* _HOW TO COMPLETE THIS TASK_
Copy word for word the lines in the records below, starting at the line with "C . MET A 1 1 ?" and ending at the line with "ATOM 19 C C". Skip the pictures.

------------------------------------------------

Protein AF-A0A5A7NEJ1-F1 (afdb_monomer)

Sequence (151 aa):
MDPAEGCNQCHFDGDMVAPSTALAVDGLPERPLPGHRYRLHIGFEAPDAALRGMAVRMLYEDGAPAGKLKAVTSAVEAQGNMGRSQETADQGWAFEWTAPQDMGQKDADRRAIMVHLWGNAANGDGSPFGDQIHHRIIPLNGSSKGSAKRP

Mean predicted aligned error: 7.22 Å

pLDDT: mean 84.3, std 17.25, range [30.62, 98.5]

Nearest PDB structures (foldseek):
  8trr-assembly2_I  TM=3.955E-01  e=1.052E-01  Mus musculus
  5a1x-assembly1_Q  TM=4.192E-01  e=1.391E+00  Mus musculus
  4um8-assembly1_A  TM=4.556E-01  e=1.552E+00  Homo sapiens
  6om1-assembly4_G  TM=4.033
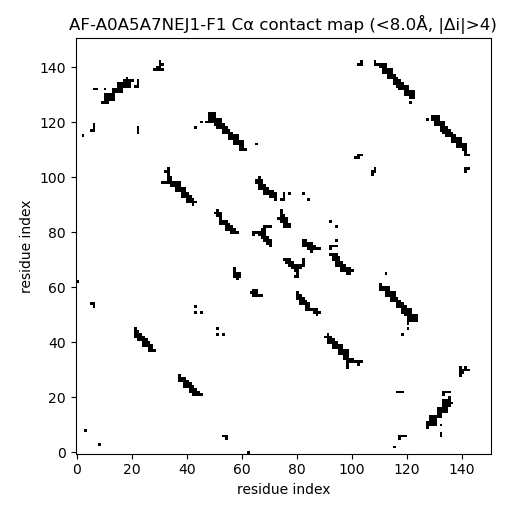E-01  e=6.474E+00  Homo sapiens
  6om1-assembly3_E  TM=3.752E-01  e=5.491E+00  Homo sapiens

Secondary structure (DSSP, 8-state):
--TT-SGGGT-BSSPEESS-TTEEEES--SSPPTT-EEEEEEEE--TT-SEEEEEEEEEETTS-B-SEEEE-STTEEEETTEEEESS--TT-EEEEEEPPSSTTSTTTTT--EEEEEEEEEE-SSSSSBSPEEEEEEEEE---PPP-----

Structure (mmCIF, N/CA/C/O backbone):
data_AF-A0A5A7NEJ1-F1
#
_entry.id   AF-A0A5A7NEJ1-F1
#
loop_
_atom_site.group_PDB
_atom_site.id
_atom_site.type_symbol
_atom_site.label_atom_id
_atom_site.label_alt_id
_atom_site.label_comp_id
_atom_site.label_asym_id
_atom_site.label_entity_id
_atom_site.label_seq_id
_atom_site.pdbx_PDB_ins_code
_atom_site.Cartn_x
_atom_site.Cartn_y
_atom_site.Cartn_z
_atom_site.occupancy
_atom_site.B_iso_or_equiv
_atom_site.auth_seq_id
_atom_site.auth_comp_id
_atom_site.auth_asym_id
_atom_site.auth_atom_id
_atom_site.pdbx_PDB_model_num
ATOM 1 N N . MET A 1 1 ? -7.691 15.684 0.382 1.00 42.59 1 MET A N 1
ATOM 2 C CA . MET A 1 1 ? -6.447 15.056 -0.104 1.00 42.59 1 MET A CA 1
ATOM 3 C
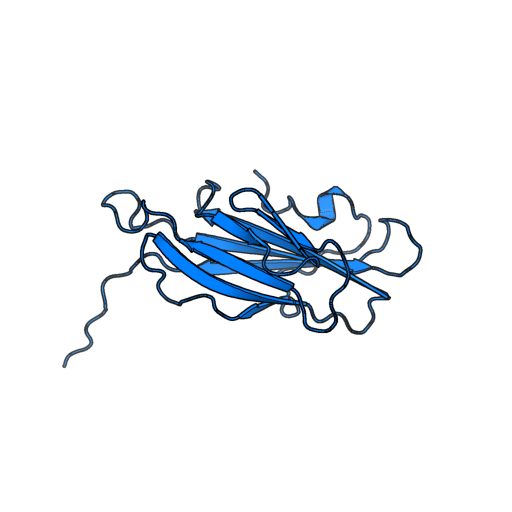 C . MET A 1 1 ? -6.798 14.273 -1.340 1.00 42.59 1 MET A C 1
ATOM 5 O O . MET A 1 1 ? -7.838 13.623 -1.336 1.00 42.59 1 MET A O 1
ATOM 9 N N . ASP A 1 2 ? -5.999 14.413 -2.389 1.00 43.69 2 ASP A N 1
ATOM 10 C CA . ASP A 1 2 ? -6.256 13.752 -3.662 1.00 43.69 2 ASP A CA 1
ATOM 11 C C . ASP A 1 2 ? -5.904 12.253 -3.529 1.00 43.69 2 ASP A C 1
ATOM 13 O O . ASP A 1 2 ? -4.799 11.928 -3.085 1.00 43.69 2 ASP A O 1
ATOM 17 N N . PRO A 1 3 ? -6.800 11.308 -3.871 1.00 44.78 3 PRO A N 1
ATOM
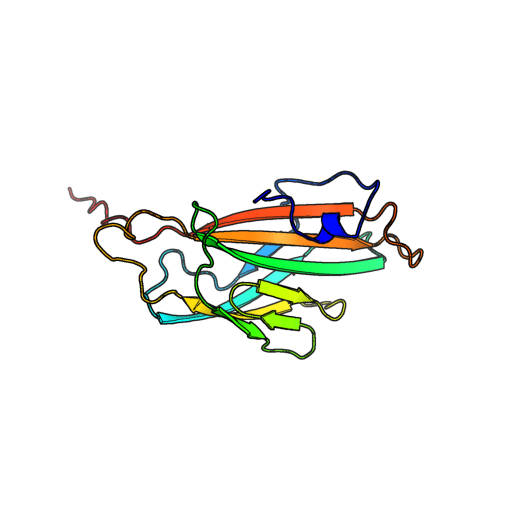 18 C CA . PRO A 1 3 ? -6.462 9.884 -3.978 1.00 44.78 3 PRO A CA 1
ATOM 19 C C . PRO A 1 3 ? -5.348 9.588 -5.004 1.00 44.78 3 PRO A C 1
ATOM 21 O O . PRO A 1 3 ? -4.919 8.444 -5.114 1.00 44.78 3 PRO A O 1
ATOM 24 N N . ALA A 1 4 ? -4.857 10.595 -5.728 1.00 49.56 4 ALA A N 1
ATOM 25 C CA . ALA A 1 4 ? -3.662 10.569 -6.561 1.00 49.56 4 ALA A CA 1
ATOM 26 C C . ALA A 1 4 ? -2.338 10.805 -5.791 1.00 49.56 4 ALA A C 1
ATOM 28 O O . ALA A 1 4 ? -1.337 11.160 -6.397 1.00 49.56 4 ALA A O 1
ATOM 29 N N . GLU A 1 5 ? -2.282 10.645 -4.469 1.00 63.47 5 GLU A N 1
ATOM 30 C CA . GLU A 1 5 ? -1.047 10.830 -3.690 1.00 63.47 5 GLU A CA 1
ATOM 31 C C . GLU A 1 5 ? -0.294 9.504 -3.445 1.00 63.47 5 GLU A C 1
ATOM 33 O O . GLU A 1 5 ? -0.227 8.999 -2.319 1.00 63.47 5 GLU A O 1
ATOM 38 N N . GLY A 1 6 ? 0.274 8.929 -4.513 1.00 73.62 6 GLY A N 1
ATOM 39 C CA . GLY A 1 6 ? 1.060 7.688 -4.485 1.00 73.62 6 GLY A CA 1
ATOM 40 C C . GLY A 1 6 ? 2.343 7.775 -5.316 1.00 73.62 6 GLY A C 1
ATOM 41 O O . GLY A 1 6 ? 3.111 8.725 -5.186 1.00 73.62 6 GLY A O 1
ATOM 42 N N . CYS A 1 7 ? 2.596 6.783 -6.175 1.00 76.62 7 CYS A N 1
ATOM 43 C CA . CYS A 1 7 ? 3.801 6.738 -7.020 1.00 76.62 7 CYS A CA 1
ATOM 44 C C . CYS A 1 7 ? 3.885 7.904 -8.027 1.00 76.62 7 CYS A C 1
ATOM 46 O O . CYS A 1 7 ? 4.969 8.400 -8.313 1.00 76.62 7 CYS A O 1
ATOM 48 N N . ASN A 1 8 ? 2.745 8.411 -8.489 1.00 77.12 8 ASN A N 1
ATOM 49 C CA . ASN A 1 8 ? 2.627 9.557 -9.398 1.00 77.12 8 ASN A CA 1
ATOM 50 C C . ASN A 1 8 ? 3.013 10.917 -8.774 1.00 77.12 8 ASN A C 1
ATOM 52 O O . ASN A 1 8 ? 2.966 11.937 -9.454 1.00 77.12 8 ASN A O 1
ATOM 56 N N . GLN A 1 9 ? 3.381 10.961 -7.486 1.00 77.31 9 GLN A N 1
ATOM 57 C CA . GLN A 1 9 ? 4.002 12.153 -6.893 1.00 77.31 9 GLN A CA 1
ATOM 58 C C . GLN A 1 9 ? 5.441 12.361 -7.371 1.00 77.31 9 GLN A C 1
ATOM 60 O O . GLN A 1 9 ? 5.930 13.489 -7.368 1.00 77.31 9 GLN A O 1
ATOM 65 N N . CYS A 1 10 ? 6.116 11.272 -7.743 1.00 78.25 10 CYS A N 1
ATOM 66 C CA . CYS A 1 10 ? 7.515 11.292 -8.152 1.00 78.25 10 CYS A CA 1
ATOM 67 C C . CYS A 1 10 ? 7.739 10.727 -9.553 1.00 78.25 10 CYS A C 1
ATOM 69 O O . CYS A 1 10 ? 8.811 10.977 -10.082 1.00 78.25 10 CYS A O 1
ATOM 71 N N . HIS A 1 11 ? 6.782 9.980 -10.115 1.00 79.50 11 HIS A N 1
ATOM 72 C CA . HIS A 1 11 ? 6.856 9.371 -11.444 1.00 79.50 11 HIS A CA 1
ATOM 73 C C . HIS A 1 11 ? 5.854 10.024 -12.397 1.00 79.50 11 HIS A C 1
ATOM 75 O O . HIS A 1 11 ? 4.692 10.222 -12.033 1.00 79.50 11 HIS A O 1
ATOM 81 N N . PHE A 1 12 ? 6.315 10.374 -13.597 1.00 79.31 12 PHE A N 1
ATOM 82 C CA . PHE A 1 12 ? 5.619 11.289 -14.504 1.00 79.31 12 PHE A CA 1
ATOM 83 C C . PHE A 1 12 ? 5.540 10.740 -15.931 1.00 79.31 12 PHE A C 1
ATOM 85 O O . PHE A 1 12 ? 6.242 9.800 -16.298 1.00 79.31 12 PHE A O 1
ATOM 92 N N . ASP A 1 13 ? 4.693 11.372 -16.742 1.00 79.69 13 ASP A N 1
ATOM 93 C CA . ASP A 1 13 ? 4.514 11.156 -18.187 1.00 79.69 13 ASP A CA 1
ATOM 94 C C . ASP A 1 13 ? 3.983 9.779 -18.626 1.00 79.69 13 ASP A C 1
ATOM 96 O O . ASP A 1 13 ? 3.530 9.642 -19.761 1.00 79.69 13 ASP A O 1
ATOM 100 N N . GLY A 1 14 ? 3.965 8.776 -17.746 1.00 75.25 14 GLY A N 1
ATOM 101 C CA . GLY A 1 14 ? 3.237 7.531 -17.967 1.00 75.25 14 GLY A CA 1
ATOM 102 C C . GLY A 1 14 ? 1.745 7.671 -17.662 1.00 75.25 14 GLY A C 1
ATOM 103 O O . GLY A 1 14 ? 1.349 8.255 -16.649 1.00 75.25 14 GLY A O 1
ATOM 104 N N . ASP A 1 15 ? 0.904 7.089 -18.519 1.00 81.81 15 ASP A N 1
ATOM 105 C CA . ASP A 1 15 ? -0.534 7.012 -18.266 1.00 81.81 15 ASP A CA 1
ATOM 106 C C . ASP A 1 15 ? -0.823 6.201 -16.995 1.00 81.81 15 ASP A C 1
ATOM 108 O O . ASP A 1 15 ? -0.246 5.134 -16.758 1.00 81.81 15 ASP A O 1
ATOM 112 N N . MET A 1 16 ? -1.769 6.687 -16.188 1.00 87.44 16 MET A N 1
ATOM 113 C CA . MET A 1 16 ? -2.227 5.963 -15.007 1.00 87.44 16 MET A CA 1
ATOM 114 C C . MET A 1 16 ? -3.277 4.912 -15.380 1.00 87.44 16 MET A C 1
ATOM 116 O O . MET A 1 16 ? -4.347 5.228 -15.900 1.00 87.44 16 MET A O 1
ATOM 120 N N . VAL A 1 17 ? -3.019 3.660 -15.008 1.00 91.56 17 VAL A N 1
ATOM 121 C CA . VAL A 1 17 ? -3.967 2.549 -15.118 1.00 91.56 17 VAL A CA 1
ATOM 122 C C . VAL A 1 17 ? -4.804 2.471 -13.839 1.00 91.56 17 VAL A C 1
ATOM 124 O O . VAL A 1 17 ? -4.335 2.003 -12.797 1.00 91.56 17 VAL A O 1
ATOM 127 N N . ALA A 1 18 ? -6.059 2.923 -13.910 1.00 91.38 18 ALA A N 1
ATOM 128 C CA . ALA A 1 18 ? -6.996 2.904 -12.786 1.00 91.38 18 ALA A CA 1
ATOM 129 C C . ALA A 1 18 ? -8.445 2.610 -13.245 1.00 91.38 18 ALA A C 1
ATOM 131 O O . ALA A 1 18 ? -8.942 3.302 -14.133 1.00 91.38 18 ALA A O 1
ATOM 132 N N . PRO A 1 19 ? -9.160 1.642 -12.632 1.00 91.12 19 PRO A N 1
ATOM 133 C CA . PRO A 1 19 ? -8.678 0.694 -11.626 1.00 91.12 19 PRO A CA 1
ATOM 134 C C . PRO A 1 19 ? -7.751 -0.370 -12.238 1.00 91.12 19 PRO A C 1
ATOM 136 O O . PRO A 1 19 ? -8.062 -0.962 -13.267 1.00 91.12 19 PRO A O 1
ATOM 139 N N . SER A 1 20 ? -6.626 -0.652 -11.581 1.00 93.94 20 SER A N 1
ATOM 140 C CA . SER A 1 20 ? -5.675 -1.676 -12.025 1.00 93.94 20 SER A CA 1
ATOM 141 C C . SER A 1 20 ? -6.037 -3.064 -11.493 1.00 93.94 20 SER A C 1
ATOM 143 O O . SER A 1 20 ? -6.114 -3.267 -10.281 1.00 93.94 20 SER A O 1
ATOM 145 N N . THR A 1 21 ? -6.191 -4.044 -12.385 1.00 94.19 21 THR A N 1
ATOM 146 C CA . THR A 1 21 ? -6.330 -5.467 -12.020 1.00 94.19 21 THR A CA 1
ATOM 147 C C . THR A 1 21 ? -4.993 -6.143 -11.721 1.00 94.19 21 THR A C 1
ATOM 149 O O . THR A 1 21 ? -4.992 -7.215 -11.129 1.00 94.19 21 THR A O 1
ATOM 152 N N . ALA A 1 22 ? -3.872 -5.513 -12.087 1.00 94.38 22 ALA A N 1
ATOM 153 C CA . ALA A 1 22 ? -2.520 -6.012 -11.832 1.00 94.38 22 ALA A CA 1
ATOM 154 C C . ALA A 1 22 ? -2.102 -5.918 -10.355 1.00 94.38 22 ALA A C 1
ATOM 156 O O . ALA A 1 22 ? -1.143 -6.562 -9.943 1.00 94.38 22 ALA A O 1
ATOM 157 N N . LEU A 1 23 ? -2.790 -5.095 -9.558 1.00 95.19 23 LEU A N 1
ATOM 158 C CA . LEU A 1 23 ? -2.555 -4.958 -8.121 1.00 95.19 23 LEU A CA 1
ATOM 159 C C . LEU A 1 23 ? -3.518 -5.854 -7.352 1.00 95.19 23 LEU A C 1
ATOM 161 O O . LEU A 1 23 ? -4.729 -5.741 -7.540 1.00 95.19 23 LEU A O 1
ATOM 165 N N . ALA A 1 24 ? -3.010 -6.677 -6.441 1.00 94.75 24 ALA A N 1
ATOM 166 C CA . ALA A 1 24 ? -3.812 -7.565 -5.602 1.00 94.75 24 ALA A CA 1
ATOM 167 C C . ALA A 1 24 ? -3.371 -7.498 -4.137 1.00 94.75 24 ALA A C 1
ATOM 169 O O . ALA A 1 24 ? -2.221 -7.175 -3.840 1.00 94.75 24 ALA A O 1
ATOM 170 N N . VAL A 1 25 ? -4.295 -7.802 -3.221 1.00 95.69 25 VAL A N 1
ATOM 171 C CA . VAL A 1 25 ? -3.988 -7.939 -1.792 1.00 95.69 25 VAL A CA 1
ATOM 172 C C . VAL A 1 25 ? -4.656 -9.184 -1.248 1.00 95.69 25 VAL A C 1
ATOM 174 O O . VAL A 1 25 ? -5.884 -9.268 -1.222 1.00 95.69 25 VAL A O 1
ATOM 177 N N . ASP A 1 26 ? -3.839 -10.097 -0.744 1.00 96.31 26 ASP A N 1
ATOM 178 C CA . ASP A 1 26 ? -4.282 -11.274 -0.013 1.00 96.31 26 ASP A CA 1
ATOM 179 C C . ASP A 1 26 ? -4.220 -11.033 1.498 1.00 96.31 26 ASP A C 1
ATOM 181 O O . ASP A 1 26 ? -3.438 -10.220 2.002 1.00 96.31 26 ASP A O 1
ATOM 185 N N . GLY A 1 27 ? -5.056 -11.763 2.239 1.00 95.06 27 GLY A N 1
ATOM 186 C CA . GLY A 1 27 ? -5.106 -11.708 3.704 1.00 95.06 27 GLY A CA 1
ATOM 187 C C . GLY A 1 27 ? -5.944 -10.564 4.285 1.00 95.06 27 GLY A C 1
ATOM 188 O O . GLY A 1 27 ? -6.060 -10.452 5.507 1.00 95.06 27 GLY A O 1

------------------------------------------------

* _WRITTEN SOLUTION_
 C . MET A 1 1 ? -6.798 14.273 -1.340 1.00 42.59 1 MET A C 1
ATOM 5 O O . MET A 1 1 ? -7.838 13.623 -1.336 1.00 42.59 1 MET A O 1
ATOM 9 N N . ASP A 1 2 ? -5.999 14.413 -2.389 1.00 43.69 2 ASP A N 1
ATOM 10 C CA . ASP A 1 2 ? -6.256 13.752 -3.662 1.00 43.69 2 ASP A CA 1
ATOM 11 C C . ASP A 1 2 ? -5.904 12.253 -3.529 1.00 43.69 2 ASP A C 1
ATOM 13 O O . ASP A 1 2 ? -4.799 11.928 -3.085 1.00 43.69 2 ASP A O 1
ATOM 17 N N . PRO A 1 3 ? -6.800 11.308 -3.871 1.00 44.78 3 PRO A N 1
ATOM
 18 C CA . PRO A 1 3 ? -6.462 9.884 -3.978 1.00 44.78 3 PRO A CA 1
ATOM 19 C C . PRO A 1 3 ? -5.348 9.588 -5.004 1.00 44.78 3 PRO A C 1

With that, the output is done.